8.6.1.  Operation in RECOVER-WAIT State

   The server MUST NOT be responsive in RECOVER-WAIT state.

8.6.2.  Transition out of RECOVER-WAIT State

   Upon entry into RECOVER-WAIT state, the server MUST start a timer
   whose expiration is set to a time equal to the time the server went
   down (the TIME-OF-FAILURE from Section 8.3.2), if known, or the time
   the server started (if the TIME-OF-FAILURE is unknown), plus the
   MCLT.  When this timer expires, the server will transition into
   RECOVER-DONE state.

   This allows any IPv6 addresses or prefixes that were allocated by
   this server prior to the loss of its client binding information in
   stable storage to contact the other server or to time out.

   If the server has never before run failover, then there is no need to
   wait in this state, and the server MAY transition immediately to
   RECOVER-DONE state.  However, to determine if this server has run
   failover, it is vital that the information provided by the partner be
   utilized, since the stable storage of this server may have been lost.

   If communication fails while a server is in RECOVER-WAIT state, it
   has no effect on the operation of this state.  The server SHOULD
   continue to operate its timer, and if the timer expires during the
   period where communications with the other server have failed, then
   the server SHOULD transition to RECOVER-DONE state.  This is rare --
   failover state transitions are not usually made while communications
   are interrupted, but in this case there is no reason to inhibit this
   transition.

RFC8156 - Page 77

8.7.  RECOVER-DONE State

   This state exists to allow an interlocked transition for one server
   from RECOVER state and another server from PARTNER-DOWN or
   COMMUNICATIONS-INTERRUPTED state into NORMAL state.

8.7.1.  Operation in RECOVER-DONE State

   A server in RECOVER-DONE state SHOULD be renew responsive and MAY
   respond to RENEW requests but MUST only change the state of a lease
   that appears in the RENEW request.  It MUST NOT allocate any
   additional leases when in RECOVER-DONE state and should only respond
   to RENEW requests where it already has a record of the lease.
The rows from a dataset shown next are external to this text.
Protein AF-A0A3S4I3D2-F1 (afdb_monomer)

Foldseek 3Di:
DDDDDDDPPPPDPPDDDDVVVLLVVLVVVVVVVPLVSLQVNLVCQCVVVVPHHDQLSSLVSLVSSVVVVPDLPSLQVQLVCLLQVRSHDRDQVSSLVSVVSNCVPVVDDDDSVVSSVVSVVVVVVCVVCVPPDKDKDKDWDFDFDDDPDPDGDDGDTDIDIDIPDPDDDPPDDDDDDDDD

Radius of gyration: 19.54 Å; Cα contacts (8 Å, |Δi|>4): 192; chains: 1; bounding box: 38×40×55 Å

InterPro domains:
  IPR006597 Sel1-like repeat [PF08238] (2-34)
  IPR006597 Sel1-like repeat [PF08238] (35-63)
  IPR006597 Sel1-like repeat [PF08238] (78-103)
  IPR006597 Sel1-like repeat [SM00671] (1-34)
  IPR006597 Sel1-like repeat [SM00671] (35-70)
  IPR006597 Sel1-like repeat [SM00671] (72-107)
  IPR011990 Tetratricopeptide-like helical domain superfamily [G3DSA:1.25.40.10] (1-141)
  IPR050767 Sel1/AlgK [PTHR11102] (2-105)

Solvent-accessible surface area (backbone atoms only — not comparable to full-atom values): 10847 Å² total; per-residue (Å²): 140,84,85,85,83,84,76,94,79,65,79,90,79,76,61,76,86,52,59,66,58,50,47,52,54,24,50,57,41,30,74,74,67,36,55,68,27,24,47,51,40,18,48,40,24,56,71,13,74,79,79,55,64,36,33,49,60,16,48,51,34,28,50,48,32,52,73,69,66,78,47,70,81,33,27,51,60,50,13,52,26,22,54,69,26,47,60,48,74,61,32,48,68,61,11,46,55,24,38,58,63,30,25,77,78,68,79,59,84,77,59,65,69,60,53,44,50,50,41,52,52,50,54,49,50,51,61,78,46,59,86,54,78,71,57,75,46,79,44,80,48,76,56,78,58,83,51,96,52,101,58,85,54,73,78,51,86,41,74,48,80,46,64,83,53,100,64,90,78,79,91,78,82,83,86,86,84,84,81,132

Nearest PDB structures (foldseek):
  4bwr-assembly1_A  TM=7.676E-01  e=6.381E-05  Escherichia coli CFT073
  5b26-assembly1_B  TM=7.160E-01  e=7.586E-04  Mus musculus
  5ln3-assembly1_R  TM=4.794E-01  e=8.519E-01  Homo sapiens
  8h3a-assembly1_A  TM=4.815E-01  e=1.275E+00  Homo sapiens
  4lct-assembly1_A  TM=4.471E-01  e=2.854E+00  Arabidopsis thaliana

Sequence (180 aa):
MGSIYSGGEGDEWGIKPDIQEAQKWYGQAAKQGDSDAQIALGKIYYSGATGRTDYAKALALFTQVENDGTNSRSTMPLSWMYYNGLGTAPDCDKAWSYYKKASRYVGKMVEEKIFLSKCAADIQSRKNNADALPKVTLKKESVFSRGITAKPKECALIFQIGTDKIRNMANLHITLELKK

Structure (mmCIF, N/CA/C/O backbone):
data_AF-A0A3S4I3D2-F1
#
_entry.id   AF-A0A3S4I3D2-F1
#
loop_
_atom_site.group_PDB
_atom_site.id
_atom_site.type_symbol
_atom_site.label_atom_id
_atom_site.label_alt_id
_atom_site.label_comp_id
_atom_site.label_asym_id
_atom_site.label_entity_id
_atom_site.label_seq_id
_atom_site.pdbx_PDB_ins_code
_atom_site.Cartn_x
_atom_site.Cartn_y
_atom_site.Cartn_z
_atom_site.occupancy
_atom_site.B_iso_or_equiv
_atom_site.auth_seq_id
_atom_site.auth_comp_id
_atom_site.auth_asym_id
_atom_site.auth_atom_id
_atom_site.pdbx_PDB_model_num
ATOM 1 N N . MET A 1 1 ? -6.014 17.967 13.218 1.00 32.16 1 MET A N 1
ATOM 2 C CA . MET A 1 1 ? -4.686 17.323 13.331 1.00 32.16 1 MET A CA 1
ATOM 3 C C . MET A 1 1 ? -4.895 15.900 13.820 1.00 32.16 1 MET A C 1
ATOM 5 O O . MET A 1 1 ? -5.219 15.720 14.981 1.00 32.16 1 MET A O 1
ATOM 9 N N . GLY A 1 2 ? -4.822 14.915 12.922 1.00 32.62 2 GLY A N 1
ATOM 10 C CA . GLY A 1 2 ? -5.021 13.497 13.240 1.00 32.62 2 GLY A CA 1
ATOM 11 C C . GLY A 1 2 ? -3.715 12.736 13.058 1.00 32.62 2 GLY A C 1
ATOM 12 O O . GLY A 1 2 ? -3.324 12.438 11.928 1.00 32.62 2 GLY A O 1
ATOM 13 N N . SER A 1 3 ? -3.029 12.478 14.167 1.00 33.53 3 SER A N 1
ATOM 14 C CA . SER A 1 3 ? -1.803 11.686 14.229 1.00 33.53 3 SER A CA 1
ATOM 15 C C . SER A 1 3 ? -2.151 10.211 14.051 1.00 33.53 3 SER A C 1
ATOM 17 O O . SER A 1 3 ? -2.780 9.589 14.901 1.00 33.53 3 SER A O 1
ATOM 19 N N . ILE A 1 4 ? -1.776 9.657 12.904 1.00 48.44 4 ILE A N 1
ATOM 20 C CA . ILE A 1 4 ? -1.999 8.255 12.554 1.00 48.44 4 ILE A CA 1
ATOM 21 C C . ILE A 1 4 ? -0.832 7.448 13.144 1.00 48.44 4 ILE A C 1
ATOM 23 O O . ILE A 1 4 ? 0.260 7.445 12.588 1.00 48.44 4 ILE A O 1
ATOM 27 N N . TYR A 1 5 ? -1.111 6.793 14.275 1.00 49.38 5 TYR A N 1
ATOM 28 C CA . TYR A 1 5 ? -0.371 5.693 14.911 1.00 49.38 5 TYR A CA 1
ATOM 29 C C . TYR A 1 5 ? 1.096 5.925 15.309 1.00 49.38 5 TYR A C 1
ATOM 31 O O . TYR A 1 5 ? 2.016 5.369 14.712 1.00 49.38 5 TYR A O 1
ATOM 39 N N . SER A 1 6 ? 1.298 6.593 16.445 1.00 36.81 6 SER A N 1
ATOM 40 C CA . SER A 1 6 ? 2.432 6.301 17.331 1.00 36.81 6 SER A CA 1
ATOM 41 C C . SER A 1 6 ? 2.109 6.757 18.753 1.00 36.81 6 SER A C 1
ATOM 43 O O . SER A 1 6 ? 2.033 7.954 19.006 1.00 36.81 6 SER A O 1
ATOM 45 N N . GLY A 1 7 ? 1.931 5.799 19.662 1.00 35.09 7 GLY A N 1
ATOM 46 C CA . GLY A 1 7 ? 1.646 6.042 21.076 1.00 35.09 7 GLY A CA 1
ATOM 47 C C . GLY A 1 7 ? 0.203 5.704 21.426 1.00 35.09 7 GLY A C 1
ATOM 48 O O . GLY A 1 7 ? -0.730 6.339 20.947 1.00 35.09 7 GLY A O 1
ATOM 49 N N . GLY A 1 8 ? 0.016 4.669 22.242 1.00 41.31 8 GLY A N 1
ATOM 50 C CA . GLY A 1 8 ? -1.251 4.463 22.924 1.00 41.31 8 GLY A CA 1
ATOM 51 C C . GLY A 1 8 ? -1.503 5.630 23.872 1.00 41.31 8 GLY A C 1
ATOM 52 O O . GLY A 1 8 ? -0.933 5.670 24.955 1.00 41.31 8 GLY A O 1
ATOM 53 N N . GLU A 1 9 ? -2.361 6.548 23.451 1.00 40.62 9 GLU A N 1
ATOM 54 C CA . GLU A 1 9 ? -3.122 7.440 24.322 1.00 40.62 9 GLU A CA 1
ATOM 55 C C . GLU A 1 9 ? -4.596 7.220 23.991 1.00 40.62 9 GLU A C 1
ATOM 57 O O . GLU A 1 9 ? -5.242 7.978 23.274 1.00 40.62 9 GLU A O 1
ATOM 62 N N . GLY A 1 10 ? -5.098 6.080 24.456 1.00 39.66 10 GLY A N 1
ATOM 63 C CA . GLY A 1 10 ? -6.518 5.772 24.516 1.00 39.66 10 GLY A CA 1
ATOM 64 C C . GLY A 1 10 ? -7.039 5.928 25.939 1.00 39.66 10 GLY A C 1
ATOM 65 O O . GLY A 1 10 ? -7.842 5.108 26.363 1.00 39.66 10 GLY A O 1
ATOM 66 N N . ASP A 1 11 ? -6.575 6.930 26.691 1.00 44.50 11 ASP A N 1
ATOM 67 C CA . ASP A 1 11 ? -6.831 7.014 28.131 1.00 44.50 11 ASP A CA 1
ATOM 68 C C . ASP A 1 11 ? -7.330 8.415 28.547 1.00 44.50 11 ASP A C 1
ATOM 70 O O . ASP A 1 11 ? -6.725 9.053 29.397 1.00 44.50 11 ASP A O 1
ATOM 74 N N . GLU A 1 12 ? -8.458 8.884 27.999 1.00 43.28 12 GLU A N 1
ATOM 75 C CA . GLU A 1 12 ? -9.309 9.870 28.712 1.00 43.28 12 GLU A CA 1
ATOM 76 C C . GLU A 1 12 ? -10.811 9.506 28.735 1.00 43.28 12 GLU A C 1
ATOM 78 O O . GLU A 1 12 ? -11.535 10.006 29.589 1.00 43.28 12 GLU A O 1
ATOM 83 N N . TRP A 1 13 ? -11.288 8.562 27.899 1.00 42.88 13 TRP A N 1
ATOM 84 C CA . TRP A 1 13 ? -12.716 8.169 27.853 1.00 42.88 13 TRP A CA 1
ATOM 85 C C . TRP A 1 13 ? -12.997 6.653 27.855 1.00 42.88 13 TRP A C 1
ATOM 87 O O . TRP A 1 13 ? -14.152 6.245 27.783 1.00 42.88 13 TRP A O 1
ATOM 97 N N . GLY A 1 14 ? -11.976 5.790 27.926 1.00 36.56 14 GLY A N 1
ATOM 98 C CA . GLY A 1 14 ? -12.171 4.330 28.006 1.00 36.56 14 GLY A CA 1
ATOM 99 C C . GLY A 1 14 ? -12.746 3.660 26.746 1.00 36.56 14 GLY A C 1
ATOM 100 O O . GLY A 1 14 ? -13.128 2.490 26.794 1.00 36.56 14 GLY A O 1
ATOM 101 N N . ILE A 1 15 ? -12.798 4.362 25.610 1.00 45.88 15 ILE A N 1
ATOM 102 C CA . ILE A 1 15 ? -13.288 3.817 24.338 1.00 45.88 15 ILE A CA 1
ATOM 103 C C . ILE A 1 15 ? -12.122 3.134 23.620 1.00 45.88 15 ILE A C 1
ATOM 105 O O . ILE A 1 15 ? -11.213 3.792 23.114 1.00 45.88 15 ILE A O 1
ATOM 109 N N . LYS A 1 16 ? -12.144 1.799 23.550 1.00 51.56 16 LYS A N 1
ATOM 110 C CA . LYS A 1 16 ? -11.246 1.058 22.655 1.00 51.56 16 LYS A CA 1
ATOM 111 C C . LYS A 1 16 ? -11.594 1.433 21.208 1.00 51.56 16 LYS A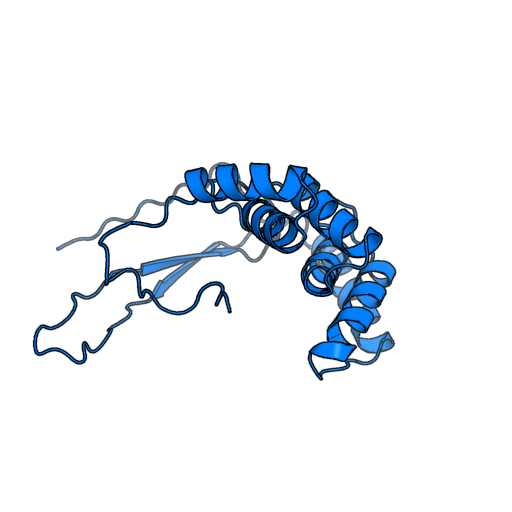 C 1
ATOM 113 O O . LYS A 1 16 ? -12.764 1.312 20.854 1.00 51.56 16 LYS A O 1
ATOM 118 N N . PRO A 1 17 ? -10.631 1.848 20.366 1.00 60.72 17 PRO A N 1
ATOM 119 C CA . PRO A 1 17 ? -10.912 2.120 18.961 1.00 60.72 17 PRO A CA 1
ATOM 120 C C . PRO A 1 17 ? -11.456 0.862 18.270 1.00 60.72 17 PRO A C 1
ATOM 122 O O . PRO A 1 17 ? -10.714 -0.100 18.062 1.00 60.72 17 PRO A O 1
ATOM 125 N N . ASP A 1 18 ? -12.741 0.859 17.912 1.00 82.00 18 ASP A N 1
ATOM 126 C CA . ASP A 1 18 ? -13.317 -0.171 17.052 1.00 82.00 18 ASP A CA 1
ATOM 127 C C . ASP A 1 18 ? -13.026 0.200 15.592 1.00 82.00 18 ASP A C 1
ATOM 129 O O . ASP A 1 18 ? -13.645 1.081 14.995 1.00 82.00 18 ASP A O 1
ATOM 133 N N . ILE A 1 19 ? -12.033 -0.473 15.008 1.00 81.69 19 ILE A N 1
ATOM 134 C CA . ILE A 1 19 ? -11.628 -0.253 13.616 1.00 81.69 19 ILE A CA 1
ATOM 135 C C . ILE A 1 19 ? -12.744 -0.638 12.632 1.00 81.69 19 ILE A C 1
ATOM 137 O O . ILE A 1 19 ? -12.829 -0.045 11.556 1.00 81.69 19 ILE A O 1
ATOM 141 N N . GLN A 1 20 ? -13.617 -1.590 12.977 1.00 85.94 20 GLN A N 1
ATOM 142 C CA . GLN A 1 20 ? -14.766 -1.942 12.139 1.00 85.94 20 GLN A CA 1
ATOM 143 C C . GLN A 1 20 ? -15.807 -0.824 12.152 1.00 85.94 20 GLN A C 1
ATOM 145 O O . GLN A 1 20 ? -16.381 -0.494 11.113 1.00 85.94 20 GLN A O 1
ATOM 150 N N . GLU A 1 21 ? -16.031 -0.205 13.307 1.00 88.19 21 GLU A N 1
ATOM 151 C CA . GLU A 1 21 ? -16.898 0.964 13.413 1.00 88.19 21 GLU A CA 1
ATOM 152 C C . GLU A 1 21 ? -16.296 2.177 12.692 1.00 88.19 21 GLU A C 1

8.7.2.  Transition out of RECOVER-DONE State

   When a server in RECOVER-DONE state determines that its partner
   server has entered NORMAL or RECOVER-DONE state, it will transition
   into NORMAL state.

   If the partner server enters RECOVER or RECOVER-WAIT state, this
   server transitions to COMMUNICATIONS-INTERRUPTED.

   If the partner server enters POTENTIAL-CONFLICT state, this server
   enters POTENTIAL-CONFLICT state as well.

   If communication fails while in RECOVER-DONE state, a server will
   stay in RECOVER-DONE state.

8.8.  NORMAL State

   NORMAL state is the state used by a server when it is communicating
   with the other server and any required resynchronization has been
   performed.  While some binding database synchronization is performed
   in NORMAL state, potential conflicts are resolved prior to entry into
   NORMAL state, as is binding database data loss.

   When entering NORMAL state, a server will send to the other server
   all currently unacknowledged binding updates as BNDUPD messages.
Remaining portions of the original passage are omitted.